### Task directions
From the records below, set down exactly the lines starting with the line that contains "ATOM 132 O O" and going on through the line that contains "ATOM 146 O O". Nothing else is wanted.

### Data for analysis
****

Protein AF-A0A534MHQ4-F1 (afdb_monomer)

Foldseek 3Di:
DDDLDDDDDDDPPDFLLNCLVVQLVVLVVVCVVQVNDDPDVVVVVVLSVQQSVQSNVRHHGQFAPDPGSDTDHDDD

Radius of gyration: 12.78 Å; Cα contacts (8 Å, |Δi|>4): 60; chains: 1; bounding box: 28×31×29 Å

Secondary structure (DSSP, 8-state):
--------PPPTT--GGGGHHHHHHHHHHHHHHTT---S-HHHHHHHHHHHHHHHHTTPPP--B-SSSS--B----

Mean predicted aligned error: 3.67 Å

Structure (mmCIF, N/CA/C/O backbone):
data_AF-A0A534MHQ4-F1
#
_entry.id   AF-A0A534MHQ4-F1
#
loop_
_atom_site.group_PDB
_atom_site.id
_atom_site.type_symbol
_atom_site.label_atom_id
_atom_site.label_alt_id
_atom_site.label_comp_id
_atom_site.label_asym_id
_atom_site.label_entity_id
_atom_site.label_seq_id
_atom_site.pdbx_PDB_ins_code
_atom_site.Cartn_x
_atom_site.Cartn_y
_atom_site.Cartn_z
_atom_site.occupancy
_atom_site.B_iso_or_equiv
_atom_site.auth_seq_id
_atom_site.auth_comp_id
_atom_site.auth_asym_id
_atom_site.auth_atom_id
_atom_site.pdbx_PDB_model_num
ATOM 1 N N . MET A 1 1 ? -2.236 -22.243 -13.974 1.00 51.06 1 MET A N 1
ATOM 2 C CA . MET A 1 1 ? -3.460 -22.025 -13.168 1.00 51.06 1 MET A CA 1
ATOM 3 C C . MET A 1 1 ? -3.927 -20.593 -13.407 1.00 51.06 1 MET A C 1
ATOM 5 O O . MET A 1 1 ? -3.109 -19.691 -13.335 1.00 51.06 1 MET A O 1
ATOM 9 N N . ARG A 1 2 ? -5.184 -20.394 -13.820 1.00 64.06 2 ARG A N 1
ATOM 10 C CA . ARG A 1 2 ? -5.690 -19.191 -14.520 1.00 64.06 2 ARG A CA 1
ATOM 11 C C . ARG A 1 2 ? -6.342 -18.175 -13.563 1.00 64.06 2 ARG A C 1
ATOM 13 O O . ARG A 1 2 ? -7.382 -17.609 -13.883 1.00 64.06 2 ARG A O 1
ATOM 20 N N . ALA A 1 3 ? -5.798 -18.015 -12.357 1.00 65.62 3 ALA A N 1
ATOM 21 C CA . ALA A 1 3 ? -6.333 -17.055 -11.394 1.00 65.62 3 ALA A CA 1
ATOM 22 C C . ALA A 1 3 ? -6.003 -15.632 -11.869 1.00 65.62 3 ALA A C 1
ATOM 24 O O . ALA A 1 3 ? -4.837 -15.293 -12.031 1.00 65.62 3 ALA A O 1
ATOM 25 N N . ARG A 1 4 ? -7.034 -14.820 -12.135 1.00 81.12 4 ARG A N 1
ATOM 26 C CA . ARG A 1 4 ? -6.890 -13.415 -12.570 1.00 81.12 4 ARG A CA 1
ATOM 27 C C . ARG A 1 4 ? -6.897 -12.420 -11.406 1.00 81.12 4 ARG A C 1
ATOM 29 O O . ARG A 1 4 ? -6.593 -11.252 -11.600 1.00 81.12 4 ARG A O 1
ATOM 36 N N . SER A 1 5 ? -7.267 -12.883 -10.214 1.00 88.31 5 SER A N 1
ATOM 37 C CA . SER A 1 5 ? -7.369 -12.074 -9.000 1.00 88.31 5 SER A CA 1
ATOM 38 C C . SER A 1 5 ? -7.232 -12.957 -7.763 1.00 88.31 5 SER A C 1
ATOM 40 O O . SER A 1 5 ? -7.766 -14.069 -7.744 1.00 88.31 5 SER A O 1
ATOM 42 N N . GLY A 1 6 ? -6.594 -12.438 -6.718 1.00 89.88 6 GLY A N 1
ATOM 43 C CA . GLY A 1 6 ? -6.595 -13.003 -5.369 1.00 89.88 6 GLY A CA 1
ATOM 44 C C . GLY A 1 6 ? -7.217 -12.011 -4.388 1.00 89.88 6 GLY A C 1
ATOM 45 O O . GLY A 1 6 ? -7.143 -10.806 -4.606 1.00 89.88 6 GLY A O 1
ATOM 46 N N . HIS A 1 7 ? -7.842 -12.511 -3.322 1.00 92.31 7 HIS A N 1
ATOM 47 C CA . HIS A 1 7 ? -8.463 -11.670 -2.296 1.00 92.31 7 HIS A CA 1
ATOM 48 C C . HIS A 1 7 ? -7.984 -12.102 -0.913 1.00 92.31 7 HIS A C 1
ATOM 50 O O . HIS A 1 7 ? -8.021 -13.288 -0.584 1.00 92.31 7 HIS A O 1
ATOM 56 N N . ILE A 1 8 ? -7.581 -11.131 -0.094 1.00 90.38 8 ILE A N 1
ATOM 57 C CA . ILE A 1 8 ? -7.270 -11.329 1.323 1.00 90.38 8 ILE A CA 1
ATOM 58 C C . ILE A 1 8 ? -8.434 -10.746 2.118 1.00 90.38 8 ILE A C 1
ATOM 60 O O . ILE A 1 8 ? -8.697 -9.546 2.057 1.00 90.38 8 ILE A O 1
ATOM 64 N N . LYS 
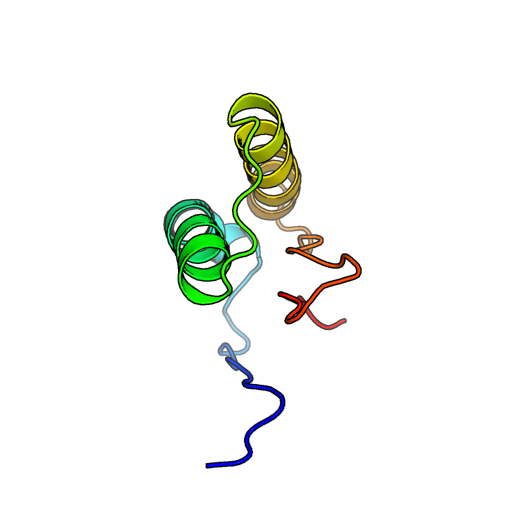A 1 9 ? -9.157 -11.600 2.845 1.00 92.12 9 LYS A N 1
ATOM 65 C CA . LYS A 1 9 ? -10.288 -11.177 3.672 1.00 92.12 9 LYS A CA 1
ATOM 66 C C . LYS A 1 9 ? -9.846 -11.059 5.123 1.00 92.12 9 LYS A C 1
ATOM 68 O O . LYS A 1 9 ? -9.458 -12.049 5.736 1.00 92.12 9 LYS A O 1
ATOM 73 N N . PHE A 1 10 ? -9.941 -9.853 5.665 1.00 90.88 10 PHE A N 1
ATOM 74 C CA . PHE A 1 10 ? -9.682 -9.604 7.076 1.00 90.88 10 PHE A CA 1
ATOM 75 C C . PHE A 1 10 ? -10.911 -9.902 7.942 1.00 90.88 10 PHE A C 1
ATOM 77 O O . PHE A 1 10 ? -12.054 -9.857 7.478 1.00 90.88 
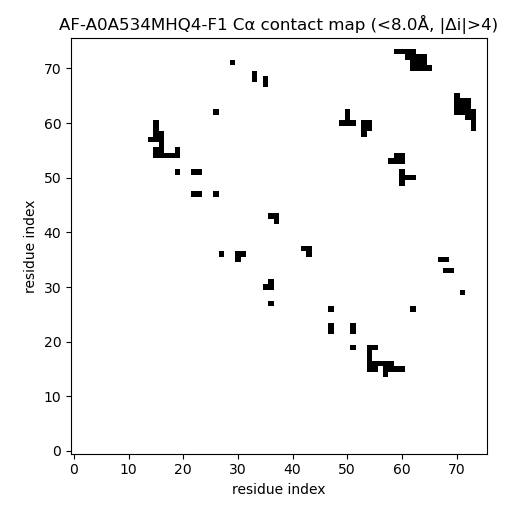10 PHE A O 1
ATOM 84 N N . ASP A 1 11 ? -10.669 -10.189 9.221 1.00 92.75 11 ASP A N 1
ATOM 85 C CA . ASP A 1 11 ? -11.723 -10.231 10.234 1.00 92.75 11 ASP A CA 1
ATOM 86 C C . ASP A 1 11 ? -12.349 -8.835 10.423 1.00 92.75 11 ASP A C 1
ATOM 88 O O . ASP A 1 11 ? -11.688 -7.813 10.232 1.00 92.75 11 ASP A O 1
ATOM 92 N N . LYS A 1 12 ? -13.614 -8.780 10.860 1.00 90.62 12 LYS A N 1
ATOM 93 C CA . LYS A 1 12 ? -14.358 -7.533 11.113 1.00 90.62 12 LYS A CA 1
ATOM 94 C C . LYS A 1 12 ? -13.692 -6.606 12.140 1.00 90.62 12 LYS A C 1
ATOM 96 O O . LYS A 1 12 ? -14.005 -5.421 12.178 1.00 90.62 12 LYS A O 1
ATOM 101 N N . LYS A 1 13 ? -12.813 -7.129 12.998 1.00 94.25 13 LYS A N 1
ATOM 102 C CA . LYS A 1 13 ? -12.082 -6.349 14.009 1.00 94.25 13 LYS A CA 1
ATOM 103 C C . LYS A 1 13 ? -10.874 -5.600 13.442 1.00 94.25 13 LYS A C 1
ATOM 105 O O . LYS A 1 13 ? -10.360 -4.698 14.108 1.00 94.25 13 LYS A O 1
ATOM 110 N N . VAL A 1 14 ? -10.397 -5.980 12.256 1.00 94.25 14 VAL A N 1
ATOM 111 C CA . VAL A 1 14 ? -9.253 -5.329 11.613 1.00 94.25 14 VAL A CA 1
ATOM 112 C C . VAL A 1 14 ? -9.671 -3.943 11.141 1.00 94.25 14 VAL A C 1
ATOM 114 O O . VAL A 1 14 ? -10.678 -3.775 10.459 1.00 94.25 14 VAL A O 1
ATOM 117 N N . ARG A 1 15 ? -8.881 -2.937 11.507 1.00 95.31 15 ARG A N 1
ATOM 118 C CA . ARG A 1 15 ? -9.032 -1.560 11.033 1.00 95.31 15 ARG A CA 1
ATOM 119 C C . ARG A 1 15 ? -7.859 -1.201 10.135 1.00 95.31 15 ARG A C 1
ATOM 121 O O . ARG A 1 15 ? -6.790 -1.796 10.248 1.00 95.31 15 ARG A O 1
ATOM 128 N N . TRP A 1 16 ? -8.011 -0.166 9.317 1.00 95.81 16 TRP A N 1
ATOM 129 C CA . TRP A 1 16 ? -6.957 0.283 8.406 1.00 95.81 16 TRP A CA 1
ATOM 130 C C . TRP A 1 16 ? -5.630 0.559 9.119 1.00 95.81 16 TRP A C 1
ATOM 132 O O . TRP A 1 16 ? -4.589 0.060 8.700 1.00 95.81 16 TRP A O 1
ATOM 142 N N . LYS A 1 17 ? -5.659 1.207 10.288 1.00 97.00 17 LYS A N 1
ATOM 143 C CA . LYS A 1 17 ? -4.438 1.468 11.069 1.00 97.00 17 LYS A CA 1
ATOM 144 C C . LYS A 1 17 ? -3.677 0.219 11.520 1.00 97.00 17 LYS A C 1
ATOM 146 O O . LYS A 1 17 ? -2.503 0.314 11.858 1.00 97.00 17 LYS A O 1
ATOM 151 N N . ASN A 1 18 ? -4.321 -0.950 11.537 1.00 96.69 18 ASN A N 1
ATOM 152 C CA . ASN A 1 18 ? -3.652 -2.208 11.860 1.00 96.69 18 ASN A CA 1
ATOM 153 C C . ASN A 1 18 ? -2.711 -2.684 10.743 1.00 96.69 18 ASN A C 1
ATOM 155 O O . ASN A 1 18 ? -1.862 -3.526 11.010 1.00 96.69 18 ASN A O 1
ATOM 159 N N . LEU A 1 19 ? -2.835 -2.150 9.524 1.00 95.94 19 LEU A N 1
ATOM 160 C CA . LEU A 1 19 ? -2.016 -2.547 8.376 1.00 95.94 19 LEU A CA 1
ATOM 161 C C . LEU A 1 19 ? -0.707 -1.750 8.254 1.00 95.94 19 LEU A C 1
ATOM 163 O O . LEU A 1 19 ? 0.153 -2.132 7.469 1.00 95.94 19 LEU A O 1
ATOM 167 N N . VAL A 1 20 ? -0.531 -0.669 9.027 1.00 97.56 20 VAL A N 1
ATOM 168 C CA . VAL A 1 20 ? 0.583 0.292 8.884 1.00 97.56 20 VAL A CA 1
ATOM 169 C C . VAL A 1 20 ? 1.955 -0.389 8.877 1.00 97.56 20 VAL A C 1
ATOM 171 O O . VAL A 1 20 ? 2.763 -0.115 7.996 1.00 97.56 20 VAL A O 1
ATOM 174 N N . SER A 1 21 ? 2.220 -1.291 9.826 1.00 96.38 21 SER A N 1
ATOM 175 C CA . SER A 1 21 ? 3.528 -1.952 9.949 1.00 96.38 21 SER A CA 1
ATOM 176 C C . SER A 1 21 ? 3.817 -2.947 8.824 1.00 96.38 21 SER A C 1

****

### Solution
ATOM 132 O O . TRP A 1 16 ? -4.589 0.060 8.700 1.00 95.81 16 TRP A O 1
ATOM 142 N N . LYS A 1 17 ? -5.659 1.207 10.288 1.00 97.00 17 LYS A N 1
ATOM 143 C CA . LYS A 1 17 ? -4.438 1.468 11.069 1.00 97.00 17 LYS A CA 1
ATOM 144 C C . LYS A 1 17 ? -3.677 0.219 11.520 1.00 97.00 17 LYS A C 1
ATOM 146 O O . LYS A 1 17 ? -2.503 0.314 11.858 1.00 97.00 17 LYS A O 1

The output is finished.